On 6/8/26 10:16 AM, Jared Rossi wrote:
>
>
> On 6/5/26 3:20 PM, Zhuoying Cai wrote:
>> Thanks for the feedback!
>>
>> On 5/24/26 6:32 PM, Jared Rossi wrote:
>>>
>>> On 5/5/26 4:18 PM, Zhuoying Cai wrote:
>>>> [...]
>>>> +
>>>> + rc = handle_hash(vce, cert, keyid_field_len);
>>>> + if (rc) {
>>>> + return -1;
>>>> + }
>>>> + hash_field_len = ROUND_UP(be16_to_cpu(vce->vce_hdr.hash_len), 4);
>>>> +
>>>> + rc = handle_cert(vce, cert, hash_field_len);
>>>> + if (rc || !is_cert_valid(cert)) {
>>>> + return -1;
>>>> + }
>>>> + cert_field_len = ROUND_UP(be32_to_cpu(vce->vce_hdr.cert_len), 4);
>>>> +
>>>> + vce_len = sizeof(VCEntryHeader) + keyid_field_len + hash_field_len +
>>>> cert_field_len;
>>>> + if (vce_len > be32_to_cpu(vce->vce_hdr.len)) {
>>>> + return -1;
>>>> + }
>>> We already used the maximum size when we allocated space for the VCE, so
>>> this
>>> check is redundant I think?
>>>
>> Although exceeding the maximum size is unlikely, I think it’s good
>> practice to keep this check, along with those in the handle_* functions.

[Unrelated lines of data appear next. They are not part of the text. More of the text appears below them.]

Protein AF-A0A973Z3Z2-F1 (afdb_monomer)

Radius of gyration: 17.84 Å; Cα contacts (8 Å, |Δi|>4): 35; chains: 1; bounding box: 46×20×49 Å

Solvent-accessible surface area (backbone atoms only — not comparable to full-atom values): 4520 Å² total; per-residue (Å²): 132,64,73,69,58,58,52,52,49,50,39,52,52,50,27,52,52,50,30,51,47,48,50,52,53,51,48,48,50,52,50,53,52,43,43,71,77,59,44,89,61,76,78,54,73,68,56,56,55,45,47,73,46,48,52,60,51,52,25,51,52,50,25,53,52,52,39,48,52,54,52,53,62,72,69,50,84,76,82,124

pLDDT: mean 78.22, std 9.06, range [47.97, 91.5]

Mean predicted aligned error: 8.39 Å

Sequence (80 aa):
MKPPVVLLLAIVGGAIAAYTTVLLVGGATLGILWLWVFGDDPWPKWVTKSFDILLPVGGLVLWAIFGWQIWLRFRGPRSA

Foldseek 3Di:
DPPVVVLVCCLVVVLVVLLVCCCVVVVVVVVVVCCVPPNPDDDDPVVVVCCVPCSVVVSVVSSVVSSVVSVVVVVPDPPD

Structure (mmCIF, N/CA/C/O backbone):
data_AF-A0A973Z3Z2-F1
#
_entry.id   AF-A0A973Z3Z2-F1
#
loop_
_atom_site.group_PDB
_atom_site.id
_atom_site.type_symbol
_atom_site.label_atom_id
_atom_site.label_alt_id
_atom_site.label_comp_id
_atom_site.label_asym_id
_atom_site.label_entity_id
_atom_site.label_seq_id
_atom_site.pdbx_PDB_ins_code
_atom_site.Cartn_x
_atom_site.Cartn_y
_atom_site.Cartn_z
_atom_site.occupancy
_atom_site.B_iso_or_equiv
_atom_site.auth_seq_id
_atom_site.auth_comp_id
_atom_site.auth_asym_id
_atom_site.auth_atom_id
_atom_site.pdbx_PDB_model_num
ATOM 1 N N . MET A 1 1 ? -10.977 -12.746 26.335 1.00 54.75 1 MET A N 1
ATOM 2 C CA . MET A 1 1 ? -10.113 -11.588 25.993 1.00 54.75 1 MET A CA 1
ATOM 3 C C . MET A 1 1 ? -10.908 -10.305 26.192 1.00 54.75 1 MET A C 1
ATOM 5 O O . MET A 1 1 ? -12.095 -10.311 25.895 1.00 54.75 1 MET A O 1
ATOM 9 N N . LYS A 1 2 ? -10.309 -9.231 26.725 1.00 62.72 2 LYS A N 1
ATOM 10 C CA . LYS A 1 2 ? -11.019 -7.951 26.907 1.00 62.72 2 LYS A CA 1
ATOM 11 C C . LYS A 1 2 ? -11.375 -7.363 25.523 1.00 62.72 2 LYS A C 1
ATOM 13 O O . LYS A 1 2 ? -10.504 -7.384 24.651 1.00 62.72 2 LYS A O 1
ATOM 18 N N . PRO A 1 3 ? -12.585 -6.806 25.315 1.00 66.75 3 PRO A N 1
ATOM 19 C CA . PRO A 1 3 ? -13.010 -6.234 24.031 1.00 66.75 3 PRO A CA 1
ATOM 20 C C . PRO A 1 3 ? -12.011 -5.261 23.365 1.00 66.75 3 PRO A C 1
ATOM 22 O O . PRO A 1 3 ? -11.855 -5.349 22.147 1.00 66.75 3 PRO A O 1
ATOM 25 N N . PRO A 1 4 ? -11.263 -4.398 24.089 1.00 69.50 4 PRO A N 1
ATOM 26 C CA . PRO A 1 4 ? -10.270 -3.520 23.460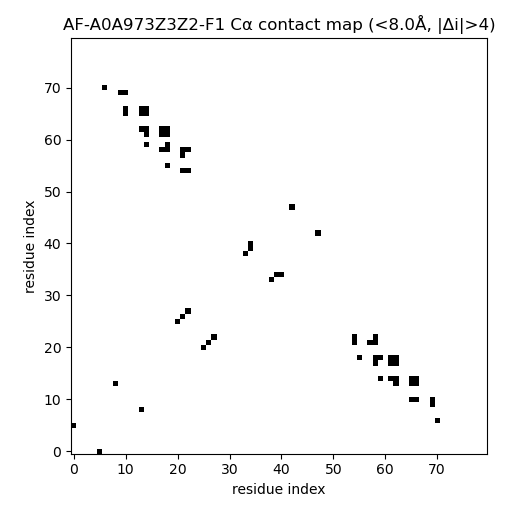 1.00 69.50 4 PRO A CA 1
ATOM 27 C C . PRO A 1 4 ? -9.094 -4.258 22.805 1.00 69.50 4 PRO A C 1
ATOM 29 O O . PRO A 1 4 ? -8.536 -3.756 21.836 1.00 69.50 4 PRO A O 1
ATOM 32 N N . VAL A 1 5 ? -8.721 -5.447 23.289 1.00 71.62 5 VAL A N 1
ATOM 33 C CA . VAL A 1 5 ? -7.576 -6.205 22.749 1.00 71.62 5 VAL A CA 1
ATOM 34 C C . VAL A 1 5 ? -7.906 -6.793 21.376 1.00 71.62 5 VAL A C 1
ATOM 36 O O . VAL A 1 5 ? -7.069 -6.786 20.479 1.00 71.62 5 VAL A O 1
ATOM 39 N N . VAL A 1 6 ? -9.148 -7.249 21.189 1.00 74.00 6 VAL A N 1
ATOM 40 C CA . VAL A 1 6 ? -9.637 -7.781 19.906 1.00 74.00 6 VAL A CA 1
ATOM 41 C C . VAL A 1 6 ? -9.702 -6.676 18.853 1.00 74.00 6 VAL A C 1
ATOM 43 O O . VAL A 1 6 ? -9.320 -6.889 17.707 1.00 74.00 6 VAL A O 1
ATOM 46 N N . LEU A 1 7 ? -10.127 -5.477 19.256 1.00 70.94 7 LEU A N 1
ATOM 47 C CA . LEU A 1 7 ? -10.157 -4.306 18.387 1.00 70.94 7 LEU A CA 1
ATOM 48 C C . LEU A 1 7 ? -8.748 -3.901 17.929 1.00 70.94 7 LEU A C 1
ATOM 50 O O . LEU A 1 7 ? -8.529 -3.658 16.746 1.00 70.94 7 LEU A O 1
ATOM 54 N N . LEU A 1 8 ? -7.791 -3.877 18.858 1.00 74.56 8 LEU A N 1
ATOM 55 C CA . LEU A 1 8 ? -6.389 -3.581 18.566 1.00 74.56 8 LEU A CA 1
ATOM 56 C C . LEU A 1 8 ? -5.797 -4.593 17.578 1.00 74.56 8 LEU A C 1
ATOM 58 O O . LEU A 1 8 ? -5.196 -4.197 16.585 1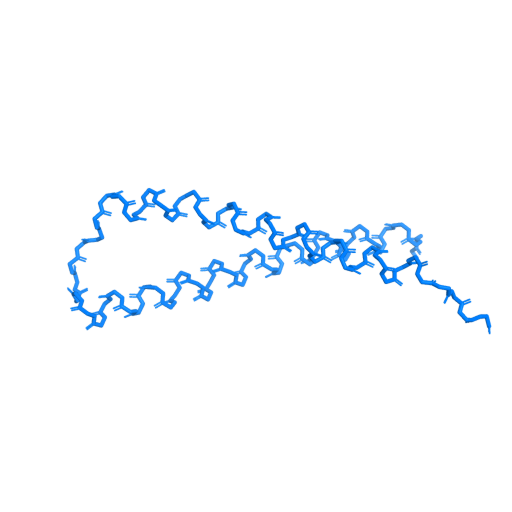.00 74.56 8 LEU A O 1
ATOM 62 N N . LEU A 1 9 ? -6.034 -5.889 17.798 1.00 75.81 9 LEU A N 1
ATOM 63 C CA . LEU A 1 9 ? -5.591 -6.948 16.888 1.00 75.81 9 LEU A CA 1
ATOM 64 C C . LEU A 1 9 ? -6.256 -6.863 15.510 1.00 75.81 9 LEU A C 1
ATOM 66 O O . LEU A 1 9 ? -5.584 -7.086 14.511 1.00 75.81 9 LEU A O 1
ATOM 70 N N . ALA A 1 10 ? -7.540 -6.509 15.431 1.00 72.31 10 ALA A N 1
ATOM 71 C CA . ALA A 1 10 ? -8.234 -6.342 14.156 1.00 72.31 10 ALA A CA 1
ATOM 72 C C . ALA A 1 10 ? -7.703 -5.138 13.362 1.00 72.31 10 ALA A C 1
ATOM 74 O O . ALA A 1 10 ? -7.514 -5.236 12.152 1.00 72.31 10 ALA A O 1
ATOM 75 N N . ILE A 1 11 ? -7.415 -4.020 14.035 1.00 74.94 11 ILE A N 1
ATOM 76 C CA . ILE A 1 11 ? -6.852 -2.823 13.398 1.00 74.94 11 ILE A CA 1
ATOM 77 C C . ILE A 1 11 ? -5.423 -3.088 12.925 1.00 74.94 11 ILE A C 1
ATOM 79 O O . ILE A 1 11 ? -5.092 -2.744 11.794 1.00 74.94 11 ILE A O 1
ATOM 83 N N . VAL A 1 12 ? -4.583 -3.701 13.764 1.00 78.19 12 VAL A N 1
ATOM 84 C CA . VAL A 1 12 ? -3.177 -3.988 13.432 1.00 78.19 12 VAL A CA 1
ATOM 85 C C . VAL A 1 12 ? -3.075 -5.107 12.394 1.00 78.19 12 VAL A C 1
ATOM 87 O O . VAL A 1 12 ? -2.363 -4.967 11.405 1.00 78.19 12 VAL A O 1
ATOM 90 N N . GLY A 1 13 ? -3.828 -6.195 12.558 1.00 76.94 13 GLY A N 1
ATOM 91 C CA . GLY A 1 13 ? -3.873 -7.296 11.595 1.00 76.94 13 GLY A CA 1
ATOM 92 C C . GLY A 1 13 ? -4.447 -6.864 10.245 1.00 76.94 13 GLY A C 1
ATOM 93 O O . GLY A 1 13 ? -3.878 -7.189 9.205 1.00 76.94 13 GLY A O 1
ATOM 94 N N . GLY A 1 14 ? -5.515 -6.058 10.252 1.00 73.12 14 GLY A N 1
ATOM 95 C CA . GLY A 1 14 ? -6.074 -5.448 9.045 1.00 73.12 14 GLY A CA 1
ATOM 96 C C . GLY A 1 14 ? -5.097 -4.490 8.357 1.00 73.12 14 GLY A C 1
ATOM 97 O O . GLY A 1 14 ? -5.015 -4.495 7.132 1.00 73.12 14 GLY A O 1
ATOM 98 N N . ALA A 1 15 ? -4.303 -3.734 9.130 1.00 68.62 15 ALA A N 1
ATOM 99 C CA . ALA A 1 15 ? -3.211 -2.894 8.622 1.00 68.62 15 ALA A CA 1
ATOM 100 C C . ALA A 1 15 ? -2.224 -3.685 7.797 1.00 68.62 15 ALA A C 1
ATOM 102 O O . ALA A 1 15 ? -1.958 -3.358 6.645 1.00 68.62 15 ALA A O 1
ATOM 103 N N . ILE A 1 16 ? -1.689 -4.729 8.422 1.00 77.94 16 ILE A N 1
ATOM 104 C CA . ILE A 1 16 ? -0.628 -5.534 7.854 1.00 77.94 16 ILE A CA 1
ATOM 105 C C . ILE A 1 16 ? -1.178 -6.225 6.613 1.00 77.94 16 ILE A C 1
ATOM 107 O O . ILE A 1 16 ? -0.562 -6.141 5.558 1.00 77.94 16 ILE A O 1
ATOM 111 N N . ALA A 1 17 ? -2.372 -6.814 6.683 1.00 75.56 17 ALA A N 1
ATOM 112 C CA . ALA A 1 17 ? -2.995 -7.465 5.537 1.00 75.56 17 ALA A CA 1
ATOM 113 C C . ALA A 1 17 ? -3.215 -6.503 4.356 1.00 75.56 17 ALA A C 1
ATOM 115 O O . ALA A 1 17 ? -2.828 -6.823 3.230 1.00 75.56 17 ALA A O 1
ATOM 116 N N . ALA A 1 18 ? -3.775 -5.313 4.597 1.00 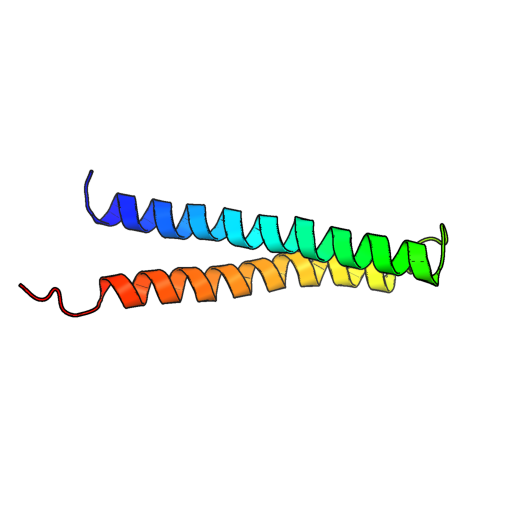71.62 18 ALA A N 1
ATOM 117 C CA . ALA A 1 18 ? -3.998 -4.315 3.552 1.00 71.62 18 ALA A CA 1
ATOM 118 C C . ALA A 1 18 ? -2.674 -3.821 2.950 1.00 71.62 18 ALA A C 1
ATOM 120 O O . ALA A 1 18 ? -2.515 -3.816 1.731 1.00 71.62 18 ALA A O 1
ATOM 121 N N . TYR A 1 19 ? -1.703 -3.485 3.802 1.00 72.56 19 TYR A N 1
ATOM 122 C CA . TYR A 1 19 ? -0.373 -3.038 3.396 1.00 72.56 19 TYR A CA 1
ATOM 123 C C . TYR A 1 19 ? 0.333 -4.073 2.514 1.00 72.56 19 TYR A C 1
ATOM 125 O O . TYR A 1 19 ? 0.797 -3.770 1.415 1.00 72.56 19 TYR A O 1
ATOM 133 N N . THR A 1 20 ? 0.349 -5.324 2.973 1.00 77.81 20 THR A N 1
ATOM 134 C CA . THR A 1 20 ? 1.008 -6.431 2.274 1.00 77.81 20 THR A CA 1
ATOM 135 C C . THR A 1 20 ? 0.314 -6.733 0.947 1.00 77.81 20 THR A C 1
ATOM 137 O O . THR A 1 20 ? 0.984 -6.983 -0.048 1.00 77.81 20 THR A O 1
ATOM 140 N N . THR A 1 21 ? -1.018 -6.639 0.891 1.00 80.38 21 THR A N 1
ATOM 141 C CA . THR A 1 21 ? -1.781 -6.828 -0.353 1.00 80.38 21 THR A CA 1
ATOM 142 C C . THR A 1 21 ? -1.441 -5.757 -1.387 1.00 80.38 21 THR A C 1
ATOM 144 O O . THR A 1 21 ? -1.217 -6.083 -2.546 1.00 80.38 21 THR A O 1
ATOM 147 N N . VAL A 1 22 ? -1.350 -4.487 -0.985 1.00 78.75 22 VAL A N 1
ATOM 148 C CA . VAL A 1 22 ? -1.004 -3.380 -1.895 1.00 78.75 22 VAL A CA 1
ATOM 149 C C . VAL A 1 22 ? 0.410 -3.537 -2.437 1.00 78.75 22 VAL A C 1
ATOM 151 O O . VAL A 1 22 ? 0.619 -3.387 -3.638 1.00 78.75 22 VAL A O 1
ATOM 154 N N . LEU A 1 23 ? 1.367 -3.885 -1.574 1.00 77.12 23 LEU A N 1
ATOM 155 C CA . LEU A 1 23 ? 2.743 -4.137 -1.989 1.00 77.12 23 LEU A CA 1
ATOM 156 C C . LEU A 1 23 ? 2.845 -5.317 -2.954 1.00 77.12 23 LEU A C 1
ATOM 158 O O . LEU A 1 23 ? 3.445 -5.184 -4.016 1.00 77.12 23 LEU A O 1
ATOM 162 N N . LEU A 1 24 ? 2.251 -6.459 -2.598 1.00 79.62 24 LEU A N 1
ATOM 163 C CA . LEU A 1 24 ? 2.354 -7.676 -3.397 1.00 79.62 24 LEU A CA 1
ATOM 164 C C . LEU A 1 24 ? 1.594 -7.543 -4.712 1.00 79.62 24 LEU A C 1
ATOM 166 O O . LEU A 1 24 ? 2.162 -7.792 -5.767 1.00 79.62 24 LEU A O 1
ATOM 170 N N . VAL A 1 25 ? 0.328 -7.130 -4.670 1.00 84.44 25 VAL A N 1
ATOM 171 C CA . VAL A 1 25 ? -0.517 -7.066 -5.867 1.00 84.44 25 VAL A CA 1
ATOM 172 C C . VAL A 1 25 ? -0.141 -5.864 -6.723 1.00 84.44 25 VAL A C 1
ATOM 174 O O . VAL A 1 25 ? 0.039 -6.014 -7.929 1.00 84.44 25 VAL A O 1
ATOM 177 N N . GLY A 1 26 ? 0.020 -4.683 -6.123 1.00 80.56 26 GLY A N 1
ATOM 178 C CA . GLY A 1 26 ? 0.399 -3.470 -6.846 1.00 80.56 26 GLY A CA 1
ATOM 179 C C . GLY A 1 26 ? 1.798 -3.587 -7.441 1.00 80.56 26 GLY A C 1
ATOM 180 O O . GLY A 1 26 ? 1.967 -3.386 -8.643 1.00 80.56 26 GLY A O 1
ATOM 181 N N . GLY A 1 27 ? 2.776 -3.995 -6.627 1.00 80.06 27 GLY A N 1
ATOM 182 C CA . GLY A 1 27 ? 4.151 -4.210 -7.071 1.00 80.06 27 GLY A CA 1
ATOM 183 C C . GLY A 1 27 ? 4.259 -5.283 -8.153 1.00 80.06 27 GLY A C 1
ATOM 184 O O . GLY A 1 27 ? 4.887 -5.037 -9.179 1.00 80.06 27 GLY A O 1
ATOM 185 N N . ALA A 1 28 ? 3.598 -6.435 -7.987 1.00 84.44 28 ALA A N 1
ATOM 186 C CA . ALA A 1 28 ? 3.623 -7.489 -9.002 1.00 84.44 28 ALA A CA 1
ATOM 187 C C . ALA A 1 28 ? 2.931 -7.063 -10.301 1.00 84.44 28 ALA A C 1
ATOM 189 O O . ALA A 1 28 ? 3.471 -7.300 -11.376 1.00 84.44 28 ALA A O 1
ATOM 190 N N . THR A 1 29 ? 1.772 -6.401 -10.224 1.00 88.38 29 THR A N 1
ATOM 191 C CA . THR A 1 29 ? 1.046 -5.950 -11.423 1.00 88.38 29 THR A CA 1
ATOM 192 C C . THR A 1 29 ? 1.879 -4.948 -12.210 1.00 88.38 29 THR A C 1
ATOM 194 O O . THR A 1 29 ? 2.021 -5.089 -13.419 1.00 88.38 29 THR A O 1
ATOM 197 N N . LEU A 1 30 ? 2.474 -3.967 -11.527 1.00 85.12 30 LEU A N 1
ATOM 198 C CA . LEU A 1 30 ? 3.336 -2.965 -12.151 1.00 85.12 30 LEU A CA 1
ATOM 199 C C . LEU A 1 30 ? 4.630 -3.584 -12.695 1.00 85.12 30 LEU A C 1
ATOM 201 O O . LEU A 1 30 ? 5.047 -3.233 -13.794 1.00 85.12 30 LEU A O 1
ATOM 205 N N . GLY A 1 31 ? 5.209 -4.545 -11.971 1.00 85.38 31 GLY A N 1
ATOM 206 C CA . GLY A 1 31 ? 6.333 -5.373 -12.414 1.00 85.38 31 GLY A CA 1
ATOM 207 C C . GLY A 1 31 ? 6.051 -6.094 -13.729 1.00 85.38 31 GLY A C 1
ATOM 208 O O . GLY A 1 31 ? 6.795 -5.948 -14.694 1.00 85.38 31 GLY A O 1
ATOM 209 N N . ILE A 1 32 ? 4.940 -6.830 -13.780 1.00 89.12 32 ILE A N 1
ATOM 210 C CA . ILE A 1 32 ? 4.511 -7.586 -14.961 1.00 89.12 32 ILE A CA 1
ATOM 211 C C . ILE A 1 32 ? 4.223 -6.643 -16.130 1.00 89.12 32 ILE A C 1
ATOM 213 O O . ILE A 1 32 ? 4.663 -6.911 -17.244 1.00 89.12 32 ILE A O 1
ATOM 217 N N . LEU A 1 33 ? 3.512 -5.536 -15.889 1.00 88.19 33 LEU A N 1
ATOM 218 C CA . LEU A 1 33 ? 3.182 -4.577 -16.944 1.00 88.19 33 LEU A CA 1
ATOM 219 C C . LEU A 1 33 ? 4.444 -3.955 -17.546 1.00 88.19 33 LEU A C 1
ATOM 221 O O . LEU A 1 33 ? 4.533 -3.795 -18.759 1.00 88.19 33 LEU A O 1
ATOM 225 N N . TRP A 1 34 ? 5.420 -3.622 -16.700 1.00 87.75 34 TRP A N 1
ATOM 226 C CA . TRP A 1 34 ? 6.690 -3.066 -17.147 1.00 87.75 34 TRP A CA 1
ATOM 227 C C . TRP A 1 34 ? 7.464 -4.061 -18.003 1.00 87.75 34 TRP A C 1
ATOM 229 O O . TRP A 1 34 ? 7.838 -3.723 -19.120 1.00 87.75 34 TRP A O 1
ATOM 239 N N . LEU A 1 35 ? 7.617 -5.300 -17.527 1.00 90.38 35 LEU A N 1
ATOM 240 C CA . LEU A 1 35 ? 8.265 -6.367 -18.292 1.00 90.38 35 LEU A CA 1
ATOM 241 C C . LEU A 1 35 ? 7.545 -6.637 -19.621 1.00 90.38 35 LEU A C 1
ATOM 243 O O . LEU A 1 35 ? 8.183 -6.960 -20.617 1.00 90.38 35 LEU A O 1
ATOM 247 N N . TRP A 1 36 ? 6.219 -6.488 -19.657 1.00 90.50 36 TRP A N 1
ATOM 248 C CA . TRP A 1 36 ? 5.435 -6.682 -20.874 1.00 90.50 36 TRP A CA 1
ATOM 249 C C . TRP A 1 36 ? 5.632 -5.560 -21.906 1.00 90.50 36 TRP A C 1
ATOM 251 O O . TRP A 1 36 ? 5.697 -5.847 -23.099 1.00 90.50 36 TRP A O 1
ATOM 261 N N . VAL A 1 37 ? 5.735 -4.298 -21.473 1.00 91.31 37 VAL A N 1
ATOM 262 C CA . VAL A 1 37 ? 5.882 -3.141 -22.381 1.00 91.31 37 VAL A CA 1
ATOM 263 C C . VAL A 1 37 ? 7.340 -2.864 -22.746 1.00 91.31 37 VAL A C 1
ATOM 265 O O . VAL A 1 37 ? 7.643 -2.595 -23.905 1.00 91.31 37 VAL A O 1
ATOM 268 N N . PHE A 1 38 ? 8.230 -2.892 -21.758 1.00 89.38 38 PHE A N 1
ATOM 269 C CA . PHE A 1 38 ? 9.618 -2.436 -21.867 1.00 89.38 38 PHE A CA 1
ATOM 270 C C . PHE A 1 38 ? 10.634 -3.582 -21.767 1.00 89.38 38 PHE A C 1
ATOM 272 O O . PHE A 1 38 ? 11.832 -3.354 -21.893 1.00 89.38 38 PHE A O 1
ATOM 279 N N . GLY A 1 39 ? 10.186 -4.825 -21.565 1.00 87.94 39 GLY A N 1
ATOM 280 C CA . GLY A 1 39 ? 11.094 -5.956 -21.399 1.00 87.94 39 GLY A CA 1
ATOM 281 C C . GLY A 1 39 ? 11.960 -5.799 -20.151 1.00 87.94 39 GLY A C 1
ATOM 282 O O . GLY A 1 39 ? 11.485 -5.366 -19.104 1.00 87.94 39 GLY A O 1
ATOM 283 N N . ASP A 1 40 ? 13.238 -6.144 -20.275 1.00 87.31 40 ASP A N 1
ATOM 284 C CA . ASP A 1 40 ? 14.206 -6.136 -19.169 1.00 87.31 40 ASP A CA 1
ATOM 285 C C . ASP A 1 40 ? 14.873 -4.760 -18.954 1.00 87.31 40 ASP A C 1
ATOM 287 O O . ASP A 1 40 ? 15.873 -4.638 -18.243 1.00 87.31 40 ASP A O 1
ATOM 291 N N . ASP A 1 41 ? 14.341 -3.707 -19.586 1.00 91.50 41 ASP A N 1
ATOM 292 C CA . ASP A 1 41 ? 14.875 -2.359 -19.427 1.00 91.50 41 ASP A CA 1
ATOM 293 C C . ASP A 1 41 ? 14.738 -1.883 -17.971 1.00 91.50 41 ASP A C 1
ATOM 295 O O . ASP A 1 41 ? 13.665 -1.998 -17.356 1.00 91.50 41 ASP A O 1
ATOM 299 N N . PRO A 1 42 ? 15.808 -1.301 -17.394 1.00 88.12 42 PRO A N 1
ATOM 300 C CA . PRO A 1 42 ? 15.798 -0.875 -16.010 1.00 88.12 42 PRO A CA 1
ATOM 301 C C . PRO A 1 42 ? 14.786 0.246 -15.797 1.00 88.12 42 PRO A C 1
ATOM 303 O O . PRO A 1 42 ? 14.661 1.188 -16.584 1.00 88.12 42 PRO A O 1
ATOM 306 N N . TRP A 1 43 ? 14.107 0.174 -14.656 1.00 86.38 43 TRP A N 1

>> These checks help ensure that the actual lengths of the certificate
>> metadata retrieved from the qcrypto functions remain within the defined
>> limits.
>>
>> Please let me know what you think.
> After taking another look, I realize this check is not redundant in the
> way I
> thought it was. As far as I can tell, when building the cert store, the
> size
> of each entry is checked using the largest_cert_size variable, but we never
> validate that this value is within our max cert size. So the check here is
> actually the first time we validate the total size.
>
> In my opinion we should check this in the update_cert_store() function
> that was
> introduced in Patch 4 and gets called as the cert store is populated. I
> guess
> this ties back in to some of the other comments about defining
> MAX_ENTRY_SIZE
> earlier in the series.
>
> Maybe we could detect invalid certs earlier if we add a secondary check that
> data_buf_size <= CERT_BUF_MAX_LEN when updating largest_cert_size. I
> think both
> update_cert_store() and build_vce_data() are doing the same size
> calculations,
> right?
>
> I think we have all of this information available to reject certs before
> they
> are added to the cert store.
>
> Regards,
> Jared Rossi
Thanks for taking another look.
The current version I’m working on defines MAX_ENTRY_SIZE in the current
patch (s390x/diag: Implement DIAG 320 subcode 2), since that’s where it
is used. In the next patch (hw/s390x: Define maximum certificate buffer
length), I define CERT_BUF_MAX_LEN (MAX_ENTRY_SIZE -
sizeof(VCEntryHeader)) and add a data_buf_size <= CERT_BUF_MAX_LEN check
before updating largest_cert_size in update_cert_store().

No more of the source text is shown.